- Opening Delimiter -

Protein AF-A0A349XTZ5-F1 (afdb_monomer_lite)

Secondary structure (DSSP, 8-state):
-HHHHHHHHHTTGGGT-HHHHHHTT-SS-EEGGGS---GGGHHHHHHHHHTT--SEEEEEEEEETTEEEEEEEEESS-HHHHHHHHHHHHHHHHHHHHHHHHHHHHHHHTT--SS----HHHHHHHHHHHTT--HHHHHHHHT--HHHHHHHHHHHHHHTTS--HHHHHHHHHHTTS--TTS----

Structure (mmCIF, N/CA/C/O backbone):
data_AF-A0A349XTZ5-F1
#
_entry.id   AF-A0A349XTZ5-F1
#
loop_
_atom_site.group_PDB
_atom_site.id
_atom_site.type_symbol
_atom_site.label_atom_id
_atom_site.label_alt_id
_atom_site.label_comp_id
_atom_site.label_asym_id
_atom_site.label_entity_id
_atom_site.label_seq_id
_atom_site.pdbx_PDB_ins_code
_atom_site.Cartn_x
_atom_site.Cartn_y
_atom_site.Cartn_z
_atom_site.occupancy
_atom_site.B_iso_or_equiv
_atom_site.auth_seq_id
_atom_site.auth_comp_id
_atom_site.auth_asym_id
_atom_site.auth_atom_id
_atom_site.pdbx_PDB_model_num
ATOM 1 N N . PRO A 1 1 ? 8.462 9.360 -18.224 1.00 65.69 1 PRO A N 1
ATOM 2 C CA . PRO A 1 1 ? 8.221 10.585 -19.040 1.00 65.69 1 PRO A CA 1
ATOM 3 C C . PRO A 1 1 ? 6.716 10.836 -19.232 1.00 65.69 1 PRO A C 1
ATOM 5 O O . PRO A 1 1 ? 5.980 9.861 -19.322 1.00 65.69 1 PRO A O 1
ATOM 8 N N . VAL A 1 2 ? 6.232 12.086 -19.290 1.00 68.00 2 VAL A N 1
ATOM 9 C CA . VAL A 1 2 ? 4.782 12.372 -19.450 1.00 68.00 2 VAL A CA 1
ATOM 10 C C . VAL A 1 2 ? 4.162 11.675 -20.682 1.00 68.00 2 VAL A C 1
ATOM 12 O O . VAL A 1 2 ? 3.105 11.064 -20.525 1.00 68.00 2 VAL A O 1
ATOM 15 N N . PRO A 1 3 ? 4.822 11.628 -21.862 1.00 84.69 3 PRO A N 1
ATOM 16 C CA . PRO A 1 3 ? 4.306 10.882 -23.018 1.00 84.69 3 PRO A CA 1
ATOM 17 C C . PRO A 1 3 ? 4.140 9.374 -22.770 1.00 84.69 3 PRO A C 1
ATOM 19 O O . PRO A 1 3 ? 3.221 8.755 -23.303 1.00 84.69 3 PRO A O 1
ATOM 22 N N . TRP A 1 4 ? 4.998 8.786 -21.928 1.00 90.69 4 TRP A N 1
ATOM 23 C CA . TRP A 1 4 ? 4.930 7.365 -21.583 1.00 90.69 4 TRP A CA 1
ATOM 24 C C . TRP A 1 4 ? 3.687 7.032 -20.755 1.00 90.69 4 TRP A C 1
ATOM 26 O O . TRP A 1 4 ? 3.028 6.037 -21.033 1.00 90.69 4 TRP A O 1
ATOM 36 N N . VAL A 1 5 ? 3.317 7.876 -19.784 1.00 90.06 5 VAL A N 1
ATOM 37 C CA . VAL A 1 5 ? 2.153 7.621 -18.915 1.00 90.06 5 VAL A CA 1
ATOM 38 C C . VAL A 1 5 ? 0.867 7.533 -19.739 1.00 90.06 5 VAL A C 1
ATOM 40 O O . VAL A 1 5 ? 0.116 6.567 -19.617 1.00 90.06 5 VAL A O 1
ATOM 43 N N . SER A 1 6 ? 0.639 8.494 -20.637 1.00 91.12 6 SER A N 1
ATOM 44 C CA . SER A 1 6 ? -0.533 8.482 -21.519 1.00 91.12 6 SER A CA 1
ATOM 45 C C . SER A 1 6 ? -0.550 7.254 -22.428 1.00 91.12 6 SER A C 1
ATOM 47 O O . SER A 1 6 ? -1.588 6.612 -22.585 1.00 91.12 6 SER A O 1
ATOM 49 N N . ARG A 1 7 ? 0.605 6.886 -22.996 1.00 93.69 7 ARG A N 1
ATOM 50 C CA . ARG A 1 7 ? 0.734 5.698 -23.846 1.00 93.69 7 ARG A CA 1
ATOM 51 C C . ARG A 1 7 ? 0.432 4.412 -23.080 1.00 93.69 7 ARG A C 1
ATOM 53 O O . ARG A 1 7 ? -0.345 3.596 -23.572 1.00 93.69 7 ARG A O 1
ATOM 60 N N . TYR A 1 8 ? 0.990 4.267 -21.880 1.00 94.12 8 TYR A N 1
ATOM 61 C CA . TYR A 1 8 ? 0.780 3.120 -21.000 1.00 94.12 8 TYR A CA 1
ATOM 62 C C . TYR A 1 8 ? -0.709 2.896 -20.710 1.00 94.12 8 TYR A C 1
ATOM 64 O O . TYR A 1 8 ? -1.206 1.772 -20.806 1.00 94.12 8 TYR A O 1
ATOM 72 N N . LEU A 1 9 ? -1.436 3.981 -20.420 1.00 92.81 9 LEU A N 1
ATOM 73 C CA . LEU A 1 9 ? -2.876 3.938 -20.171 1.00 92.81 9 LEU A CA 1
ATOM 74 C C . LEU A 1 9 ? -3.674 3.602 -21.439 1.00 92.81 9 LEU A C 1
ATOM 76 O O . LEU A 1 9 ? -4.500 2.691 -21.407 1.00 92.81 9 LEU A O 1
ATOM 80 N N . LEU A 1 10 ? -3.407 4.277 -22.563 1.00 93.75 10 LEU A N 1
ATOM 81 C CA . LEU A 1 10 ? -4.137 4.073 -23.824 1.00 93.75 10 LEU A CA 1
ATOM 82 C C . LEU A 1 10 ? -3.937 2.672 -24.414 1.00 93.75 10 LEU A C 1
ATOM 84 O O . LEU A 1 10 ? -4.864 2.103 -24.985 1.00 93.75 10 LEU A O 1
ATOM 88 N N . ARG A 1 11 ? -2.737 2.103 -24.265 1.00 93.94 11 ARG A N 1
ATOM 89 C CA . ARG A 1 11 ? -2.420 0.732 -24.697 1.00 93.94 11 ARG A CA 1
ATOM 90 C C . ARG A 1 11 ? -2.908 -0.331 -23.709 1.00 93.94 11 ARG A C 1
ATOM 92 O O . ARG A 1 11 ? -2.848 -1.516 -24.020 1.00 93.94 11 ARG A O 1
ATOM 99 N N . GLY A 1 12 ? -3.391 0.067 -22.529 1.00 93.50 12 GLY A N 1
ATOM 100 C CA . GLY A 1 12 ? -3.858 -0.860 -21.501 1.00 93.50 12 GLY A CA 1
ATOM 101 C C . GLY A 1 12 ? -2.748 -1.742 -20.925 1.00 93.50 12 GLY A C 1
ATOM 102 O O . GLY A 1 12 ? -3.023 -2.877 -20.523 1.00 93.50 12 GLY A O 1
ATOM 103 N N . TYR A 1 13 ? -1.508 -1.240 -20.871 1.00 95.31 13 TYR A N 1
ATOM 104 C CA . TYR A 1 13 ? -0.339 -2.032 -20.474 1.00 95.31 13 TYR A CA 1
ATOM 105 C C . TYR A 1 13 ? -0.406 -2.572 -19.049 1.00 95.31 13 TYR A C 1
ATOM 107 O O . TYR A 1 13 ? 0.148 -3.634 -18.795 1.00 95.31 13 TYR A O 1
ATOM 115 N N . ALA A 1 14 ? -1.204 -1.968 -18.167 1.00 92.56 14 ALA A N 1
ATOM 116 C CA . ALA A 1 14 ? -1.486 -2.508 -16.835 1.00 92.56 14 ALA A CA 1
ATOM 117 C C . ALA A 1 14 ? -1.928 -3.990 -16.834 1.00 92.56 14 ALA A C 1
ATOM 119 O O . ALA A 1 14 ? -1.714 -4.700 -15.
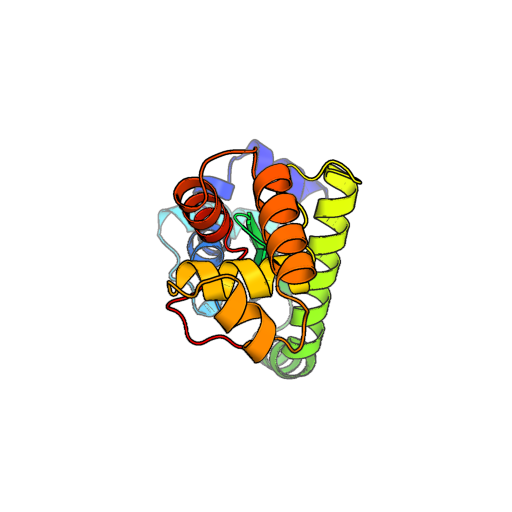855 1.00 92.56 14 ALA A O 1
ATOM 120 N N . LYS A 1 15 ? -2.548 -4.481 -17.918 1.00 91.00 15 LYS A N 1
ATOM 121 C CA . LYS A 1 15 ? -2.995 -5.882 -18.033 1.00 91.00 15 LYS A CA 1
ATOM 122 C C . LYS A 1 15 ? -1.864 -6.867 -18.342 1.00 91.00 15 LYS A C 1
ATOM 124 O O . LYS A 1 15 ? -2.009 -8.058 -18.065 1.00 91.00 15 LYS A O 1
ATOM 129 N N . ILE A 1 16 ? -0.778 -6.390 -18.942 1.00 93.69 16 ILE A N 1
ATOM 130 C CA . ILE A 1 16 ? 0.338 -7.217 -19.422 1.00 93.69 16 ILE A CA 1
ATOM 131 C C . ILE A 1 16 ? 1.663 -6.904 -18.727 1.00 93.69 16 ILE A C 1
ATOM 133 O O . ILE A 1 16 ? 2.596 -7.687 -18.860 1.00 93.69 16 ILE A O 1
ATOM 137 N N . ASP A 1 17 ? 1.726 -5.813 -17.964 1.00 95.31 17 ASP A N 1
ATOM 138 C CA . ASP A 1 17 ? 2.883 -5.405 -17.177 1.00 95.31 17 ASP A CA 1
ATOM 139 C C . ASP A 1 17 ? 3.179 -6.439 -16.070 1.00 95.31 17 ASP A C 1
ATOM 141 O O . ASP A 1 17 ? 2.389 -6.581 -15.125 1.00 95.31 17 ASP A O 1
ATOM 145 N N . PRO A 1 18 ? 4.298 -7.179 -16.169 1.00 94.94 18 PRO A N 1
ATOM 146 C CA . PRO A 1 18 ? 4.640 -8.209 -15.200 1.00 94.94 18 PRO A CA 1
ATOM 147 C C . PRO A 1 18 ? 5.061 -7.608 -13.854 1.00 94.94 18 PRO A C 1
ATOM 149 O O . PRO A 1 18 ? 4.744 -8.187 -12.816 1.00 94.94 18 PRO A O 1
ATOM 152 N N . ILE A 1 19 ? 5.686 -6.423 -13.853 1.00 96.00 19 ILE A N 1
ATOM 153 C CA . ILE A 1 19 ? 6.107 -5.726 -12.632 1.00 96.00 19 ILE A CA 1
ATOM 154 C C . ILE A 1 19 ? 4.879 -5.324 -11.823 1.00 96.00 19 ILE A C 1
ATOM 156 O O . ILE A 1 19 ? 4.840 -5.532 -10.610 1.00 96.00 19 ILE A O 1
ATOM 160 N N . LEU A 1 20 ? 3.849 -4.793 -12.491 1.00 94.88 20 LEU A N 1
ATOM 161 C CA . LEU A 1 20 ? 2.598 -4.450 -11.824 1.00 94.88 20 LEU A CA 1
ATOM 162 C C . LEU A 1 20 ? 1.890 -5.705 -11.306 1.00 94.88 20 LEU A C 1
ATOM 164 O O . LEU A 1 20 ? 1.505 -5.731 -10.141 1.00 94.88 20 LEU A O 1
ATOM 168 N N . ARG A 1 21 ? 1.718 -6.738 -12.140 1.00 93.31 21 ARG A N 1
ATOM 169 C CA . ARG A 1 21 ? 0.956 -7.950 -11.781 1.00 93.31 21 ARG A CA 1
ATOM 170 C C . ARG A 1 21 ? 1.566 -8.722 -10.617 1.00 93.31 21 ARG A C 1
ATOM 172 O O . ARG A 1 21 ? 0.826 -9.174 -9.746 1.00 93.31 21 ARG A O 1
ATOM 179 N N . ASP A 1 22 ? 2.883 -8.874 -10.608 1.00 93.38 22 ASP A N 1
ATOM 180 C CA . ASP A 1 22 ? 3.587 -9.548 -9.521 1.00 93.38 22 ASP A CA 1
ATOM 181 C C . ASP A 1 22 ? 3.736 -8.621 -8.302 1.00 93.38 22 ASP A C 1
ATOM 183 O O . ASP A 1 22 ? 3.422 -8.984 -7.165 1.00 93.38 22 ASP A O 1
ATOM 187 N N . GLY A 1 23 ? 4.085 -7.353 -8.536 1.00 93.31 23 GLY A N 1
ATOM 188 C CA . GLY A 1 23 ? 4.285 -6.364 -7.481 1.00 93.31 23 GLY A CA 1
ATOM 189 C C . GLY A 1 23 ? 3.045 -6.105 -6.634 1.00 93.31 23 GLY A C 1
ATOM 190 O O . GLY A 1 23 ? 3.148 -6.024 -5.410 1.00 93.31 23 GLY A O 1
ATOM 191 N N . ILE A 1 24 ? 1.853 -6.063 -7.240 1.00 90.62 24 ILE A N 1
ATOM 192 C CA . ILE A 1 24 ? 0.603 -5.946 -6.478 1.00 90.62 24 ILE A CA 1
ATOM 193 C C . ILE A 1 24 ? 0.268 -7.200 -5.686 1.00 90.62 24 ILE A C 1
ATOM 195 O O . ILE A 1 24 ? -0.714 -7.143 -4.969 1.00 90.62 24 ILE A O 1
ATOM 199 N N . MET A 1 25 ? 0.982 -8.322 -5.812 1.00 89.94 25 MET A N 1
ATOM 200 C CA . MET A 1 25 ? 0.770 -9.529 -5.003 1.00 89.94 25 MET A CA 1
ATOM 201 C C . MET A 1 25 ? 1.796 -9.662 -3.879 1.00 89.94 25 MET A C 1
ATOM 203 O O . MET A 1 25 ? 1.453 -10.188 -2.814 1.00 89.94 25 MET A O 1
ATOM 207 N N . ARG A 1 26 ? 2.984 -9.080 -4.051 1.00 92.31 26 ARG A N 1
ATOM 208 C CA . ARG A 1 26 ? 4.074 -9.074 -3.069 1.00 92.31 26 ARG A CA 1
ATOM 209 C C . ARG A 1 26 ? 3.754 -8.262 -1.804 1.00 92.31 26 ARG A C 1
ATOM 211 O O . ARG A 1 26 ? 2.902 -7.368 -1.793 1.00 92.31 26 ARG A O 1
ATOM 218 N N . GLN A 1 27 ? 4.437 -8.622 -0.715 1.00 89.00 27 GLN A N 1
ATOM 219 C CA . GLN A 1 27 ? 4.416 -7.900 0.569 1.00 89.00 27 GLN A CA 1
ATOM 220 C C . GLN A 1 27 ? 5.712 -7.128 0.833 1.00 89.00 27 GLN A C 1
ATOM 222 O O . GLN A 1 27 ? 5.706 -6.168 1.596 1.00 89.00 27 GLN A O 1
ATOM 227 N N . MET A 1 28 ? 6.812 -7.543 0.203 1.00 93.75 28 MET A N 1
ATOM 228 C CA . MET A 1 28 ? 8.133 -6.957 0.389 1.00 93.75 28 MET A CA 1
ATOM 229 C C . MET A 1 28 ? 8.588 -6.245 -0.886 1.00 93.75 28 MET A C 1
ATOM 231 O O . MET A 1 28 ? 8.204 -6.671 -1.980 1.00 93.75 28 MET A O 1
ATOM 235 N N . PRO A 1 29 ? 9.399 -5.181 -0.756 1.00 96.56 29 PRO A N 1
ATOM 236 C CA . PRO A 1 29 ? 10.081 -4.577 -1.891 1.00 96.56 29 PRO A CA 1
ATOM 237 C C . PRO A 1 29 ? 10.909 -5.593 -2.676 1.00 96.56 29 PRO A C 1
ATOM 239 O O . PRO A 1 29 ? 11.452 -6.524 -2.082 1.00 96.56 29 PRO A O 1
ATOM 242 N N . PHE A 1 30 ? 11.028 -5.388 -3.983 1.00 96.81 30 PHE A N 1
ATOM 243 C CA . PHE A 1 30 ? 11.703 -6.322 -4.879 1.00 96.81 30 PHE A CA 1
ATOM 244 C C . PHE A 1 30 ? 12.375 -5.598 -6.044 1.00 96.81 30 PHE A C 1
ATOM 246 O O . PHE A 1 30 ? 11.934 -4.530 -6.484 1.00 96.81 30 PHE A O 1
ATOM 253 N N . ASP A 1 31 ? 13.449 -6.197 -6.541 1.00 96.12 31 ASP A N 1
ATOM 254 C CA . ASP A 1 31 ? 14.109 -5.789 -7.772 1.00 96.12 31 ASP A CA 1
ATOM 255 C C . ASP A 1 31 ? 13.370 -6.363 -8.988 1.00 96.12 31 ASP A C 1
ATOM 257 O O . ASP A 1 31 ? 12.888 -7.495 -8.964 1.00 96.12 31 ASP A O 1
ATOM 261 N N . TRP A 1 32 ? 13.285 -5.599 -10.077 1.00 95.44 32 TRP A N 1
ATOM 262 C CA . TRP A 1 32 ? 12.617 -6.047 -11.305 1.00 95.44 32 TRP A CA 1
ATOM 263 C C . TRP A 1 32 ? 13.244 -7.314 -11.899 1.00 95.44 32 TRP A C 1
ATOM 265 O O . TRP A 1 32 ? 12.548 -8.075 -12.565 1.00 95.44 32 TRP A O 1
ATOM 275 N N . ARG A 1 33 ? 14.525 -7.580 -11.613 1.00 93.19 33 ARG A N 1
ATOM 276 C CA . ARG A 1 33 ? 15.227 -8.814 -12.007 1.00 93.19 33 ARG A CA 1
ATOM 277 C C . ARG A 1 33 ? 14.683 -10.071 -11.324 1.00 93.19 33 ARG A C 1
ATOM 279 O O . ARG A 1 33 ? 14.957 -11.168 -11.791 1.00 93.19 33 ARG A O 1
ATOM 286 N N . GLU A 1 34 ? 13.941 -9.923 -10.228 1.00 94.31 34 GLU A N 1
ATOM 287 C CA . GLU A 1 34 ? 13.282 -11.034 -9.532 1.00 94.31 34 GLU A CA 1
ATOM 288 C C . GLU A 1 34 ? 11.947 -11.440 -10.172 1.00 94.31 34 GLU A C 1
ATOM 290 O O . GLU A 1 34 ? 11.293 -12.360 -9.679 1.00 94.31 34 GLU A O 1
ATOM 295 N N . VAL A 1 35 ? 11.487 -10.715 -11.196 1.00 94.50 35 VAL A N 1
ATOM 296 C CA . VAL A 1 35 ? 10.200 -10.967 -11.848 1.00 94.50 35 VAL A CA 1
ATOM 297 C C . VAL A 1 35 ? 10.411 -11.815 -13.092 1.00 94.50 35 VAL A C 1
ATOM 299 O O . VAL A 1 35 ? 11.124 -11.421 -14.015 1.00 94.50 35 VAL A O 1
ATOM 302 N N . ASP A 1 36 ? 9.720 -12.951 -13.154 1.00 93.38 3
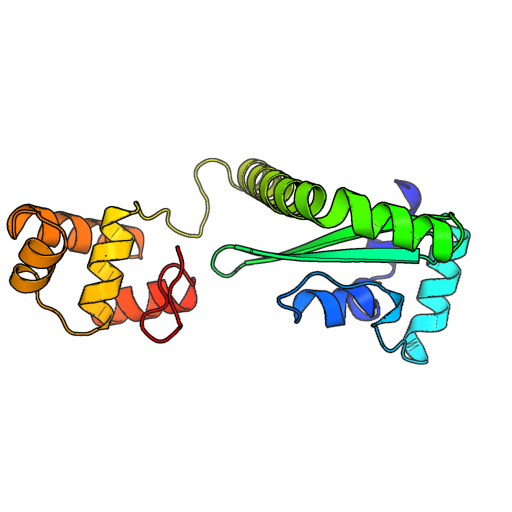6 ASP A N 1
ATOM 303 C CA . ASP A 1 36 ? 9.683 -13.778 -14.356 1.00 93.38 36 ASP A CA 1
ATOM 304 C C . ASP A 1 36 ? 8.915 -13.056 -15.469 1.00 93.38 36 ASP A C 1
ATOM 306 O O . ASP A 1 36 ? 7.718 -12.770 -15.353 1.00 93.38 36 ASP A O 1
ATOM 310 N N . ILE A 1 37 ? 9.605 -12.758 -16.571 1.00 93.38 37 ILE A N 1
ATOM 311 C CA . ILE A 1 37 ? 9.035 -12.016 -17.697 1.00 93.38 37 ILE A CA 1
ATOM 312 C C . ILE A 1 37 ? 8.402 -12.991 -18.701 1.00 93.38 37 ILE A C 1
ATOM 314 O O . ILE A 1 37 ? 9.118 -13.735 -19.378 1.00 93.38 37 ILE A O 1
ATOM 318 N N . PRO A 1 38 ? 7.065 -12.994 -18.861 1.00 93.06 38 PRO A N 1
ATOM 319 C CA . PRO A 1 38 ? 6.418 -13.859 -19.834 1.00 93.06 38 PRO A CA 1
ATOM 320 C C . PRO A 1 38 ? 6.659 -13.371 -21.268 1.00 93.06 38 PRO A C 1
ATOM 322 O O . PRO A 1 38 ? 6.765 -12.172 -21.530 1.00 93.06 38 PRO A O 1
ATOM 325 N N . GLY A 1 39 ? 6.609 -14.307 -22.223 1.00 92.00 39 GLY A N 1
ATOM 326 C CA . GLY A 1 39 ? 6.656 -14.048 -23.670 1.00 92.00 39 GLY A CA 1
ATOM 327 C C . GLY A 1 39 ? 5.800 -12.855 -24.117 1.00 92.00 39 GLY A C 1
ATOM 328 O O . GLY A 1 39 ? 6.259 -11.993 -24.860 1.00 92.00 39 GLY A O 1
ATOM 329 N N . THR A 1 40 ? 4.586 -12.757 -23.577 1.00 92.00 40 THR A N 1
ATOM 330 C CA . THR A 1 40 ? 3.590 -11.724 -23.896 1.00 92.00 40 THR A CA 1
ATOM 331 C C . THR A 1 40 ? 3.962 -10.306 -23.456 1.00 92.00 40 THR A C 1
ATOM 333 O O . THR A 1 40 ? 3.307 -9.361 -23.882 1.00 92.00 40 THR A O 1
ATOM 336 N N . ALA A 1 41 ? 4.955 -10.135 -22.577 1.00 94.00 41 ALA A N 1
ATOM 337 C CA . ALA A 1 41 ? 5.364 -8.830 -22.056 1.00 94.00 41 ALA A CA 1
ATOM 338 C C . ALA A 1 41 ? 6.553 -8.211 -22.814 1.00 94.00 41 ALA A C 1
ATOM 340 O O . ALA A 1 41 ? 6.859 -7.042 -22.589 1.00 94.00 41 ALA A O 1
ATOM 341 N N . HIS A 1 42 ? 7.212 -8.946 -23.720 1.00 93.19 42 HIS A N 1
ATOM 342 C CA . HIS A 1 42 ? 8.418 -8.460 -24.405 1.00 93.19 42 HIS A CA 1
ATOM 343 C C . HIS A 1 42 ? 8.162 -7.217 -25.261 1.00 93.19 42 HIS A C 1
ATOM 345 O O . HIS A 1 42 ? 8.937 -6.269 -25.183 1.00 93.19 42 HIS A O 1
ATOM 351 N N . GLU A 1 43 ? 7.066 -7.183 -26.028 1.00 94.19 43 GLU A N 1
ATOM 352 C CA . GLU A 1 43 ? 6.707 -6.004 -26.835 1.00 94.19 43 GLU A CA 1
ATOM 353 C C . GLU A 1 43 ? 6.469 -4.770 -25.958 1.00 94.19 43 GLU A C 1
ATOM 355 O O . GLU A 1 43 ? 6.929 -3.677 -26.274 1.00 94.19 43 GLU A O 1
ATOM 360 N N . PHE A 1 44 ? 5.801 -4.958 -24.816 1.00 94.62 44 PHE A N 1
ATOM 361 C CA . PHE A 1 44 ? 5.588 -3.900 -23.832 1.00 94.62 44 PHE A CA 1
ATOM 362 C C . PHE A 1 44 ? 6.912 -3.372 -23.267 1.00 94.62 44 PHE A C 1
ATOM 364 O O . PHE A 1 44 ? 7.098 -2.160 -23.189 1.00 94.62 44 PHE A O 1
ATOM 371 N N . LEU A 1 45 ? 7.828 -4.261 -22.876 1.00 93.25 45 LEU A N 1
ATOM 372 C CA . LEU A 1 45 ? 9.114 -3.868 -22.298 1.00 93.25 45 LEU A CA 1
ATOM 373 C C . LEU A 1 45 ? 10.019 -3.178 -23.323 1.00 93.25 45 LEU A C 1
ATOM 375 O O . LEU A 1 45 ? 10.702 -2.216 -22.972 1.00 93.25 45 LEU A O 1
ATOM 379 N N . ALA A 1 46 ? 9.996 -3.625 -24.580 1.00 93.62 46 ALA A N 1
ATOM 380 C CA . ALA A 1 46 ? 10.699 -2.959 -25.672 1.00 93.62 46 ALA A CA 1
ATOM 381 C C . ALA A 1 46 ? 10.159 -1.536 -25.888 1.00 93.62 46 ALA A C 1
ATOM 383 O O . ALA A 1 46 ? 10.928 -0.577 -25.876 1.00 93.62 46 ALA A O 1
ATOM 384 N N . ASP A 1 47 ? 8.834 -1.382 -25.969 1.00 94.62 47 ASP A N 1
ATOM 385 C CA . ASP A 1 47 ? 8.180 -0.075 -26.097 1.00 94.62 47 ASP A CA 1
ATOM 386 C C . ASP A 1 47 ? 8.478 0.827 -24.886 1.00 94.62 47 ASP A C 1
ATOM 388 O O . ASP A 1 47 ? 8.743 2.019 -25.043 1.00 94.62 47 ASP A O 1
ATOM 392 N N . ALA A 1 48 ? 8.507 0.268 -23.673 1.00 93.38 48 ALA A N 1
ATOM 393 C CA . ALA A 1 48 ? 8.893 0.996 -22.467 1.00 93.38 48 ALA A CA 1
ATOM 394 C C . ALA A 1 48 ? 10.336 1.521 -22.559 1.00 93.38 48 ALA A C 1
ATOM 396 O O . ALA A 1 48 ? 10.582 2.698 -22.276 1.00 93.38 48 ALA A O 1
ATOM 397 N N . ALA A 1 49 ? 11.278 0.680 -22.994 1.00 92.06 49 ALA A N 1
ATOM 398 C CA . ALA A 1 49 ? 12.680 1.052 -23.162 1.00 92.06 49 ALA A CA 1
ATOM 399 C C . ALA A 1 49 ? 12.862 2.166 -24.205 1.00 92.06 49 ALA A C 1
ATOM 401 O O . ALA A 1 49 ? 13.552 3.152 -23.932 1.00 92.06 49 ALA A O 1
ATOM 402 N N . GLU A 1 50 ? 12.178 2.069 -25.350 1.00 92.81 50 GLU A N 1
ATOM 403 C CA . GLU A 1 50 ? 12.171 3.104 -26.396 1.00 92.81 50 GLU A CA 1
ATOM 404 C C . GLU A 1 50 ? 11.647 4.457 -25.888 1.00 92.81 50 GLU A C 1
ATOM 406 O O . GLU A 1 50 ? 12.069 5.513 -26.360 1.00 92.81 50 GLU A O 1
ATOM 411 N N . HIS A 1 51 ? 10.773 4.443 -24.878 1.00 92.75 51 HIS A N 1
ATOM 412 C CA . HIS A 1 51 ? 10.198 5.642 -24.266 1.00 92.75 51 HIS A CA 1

- Closing Delimiter -

Work to be completed:
Repeat exactly the lines above, starting with the first line of the records and finishing with the line holding "Structure (mmCIF, N/CA/C/O". Add no other line.

Response for this exercise:
Protein AF-A0A349XTZ5-F1 (afdb_monomer_lite)

Secondary structure (DSSP, 8-state):
-HHHHHHHHHTTGGGT-HHHHHHTT-SS-EEGGGS---GGGHHHHHHHHHTT--SEEEEEEEEETTEEEEEEEEESS-HHHHHHHHHHHHHHHHHHHHHHHHHHHHHHHTT--SS----HHHHHHHHHHHTT--HHHHHHHHT--HHHHHHHHHHHHHHTTS--HHHHHHHHHHTTS--TTS----

Structure (mmCIF, N/CA/C/O backbone):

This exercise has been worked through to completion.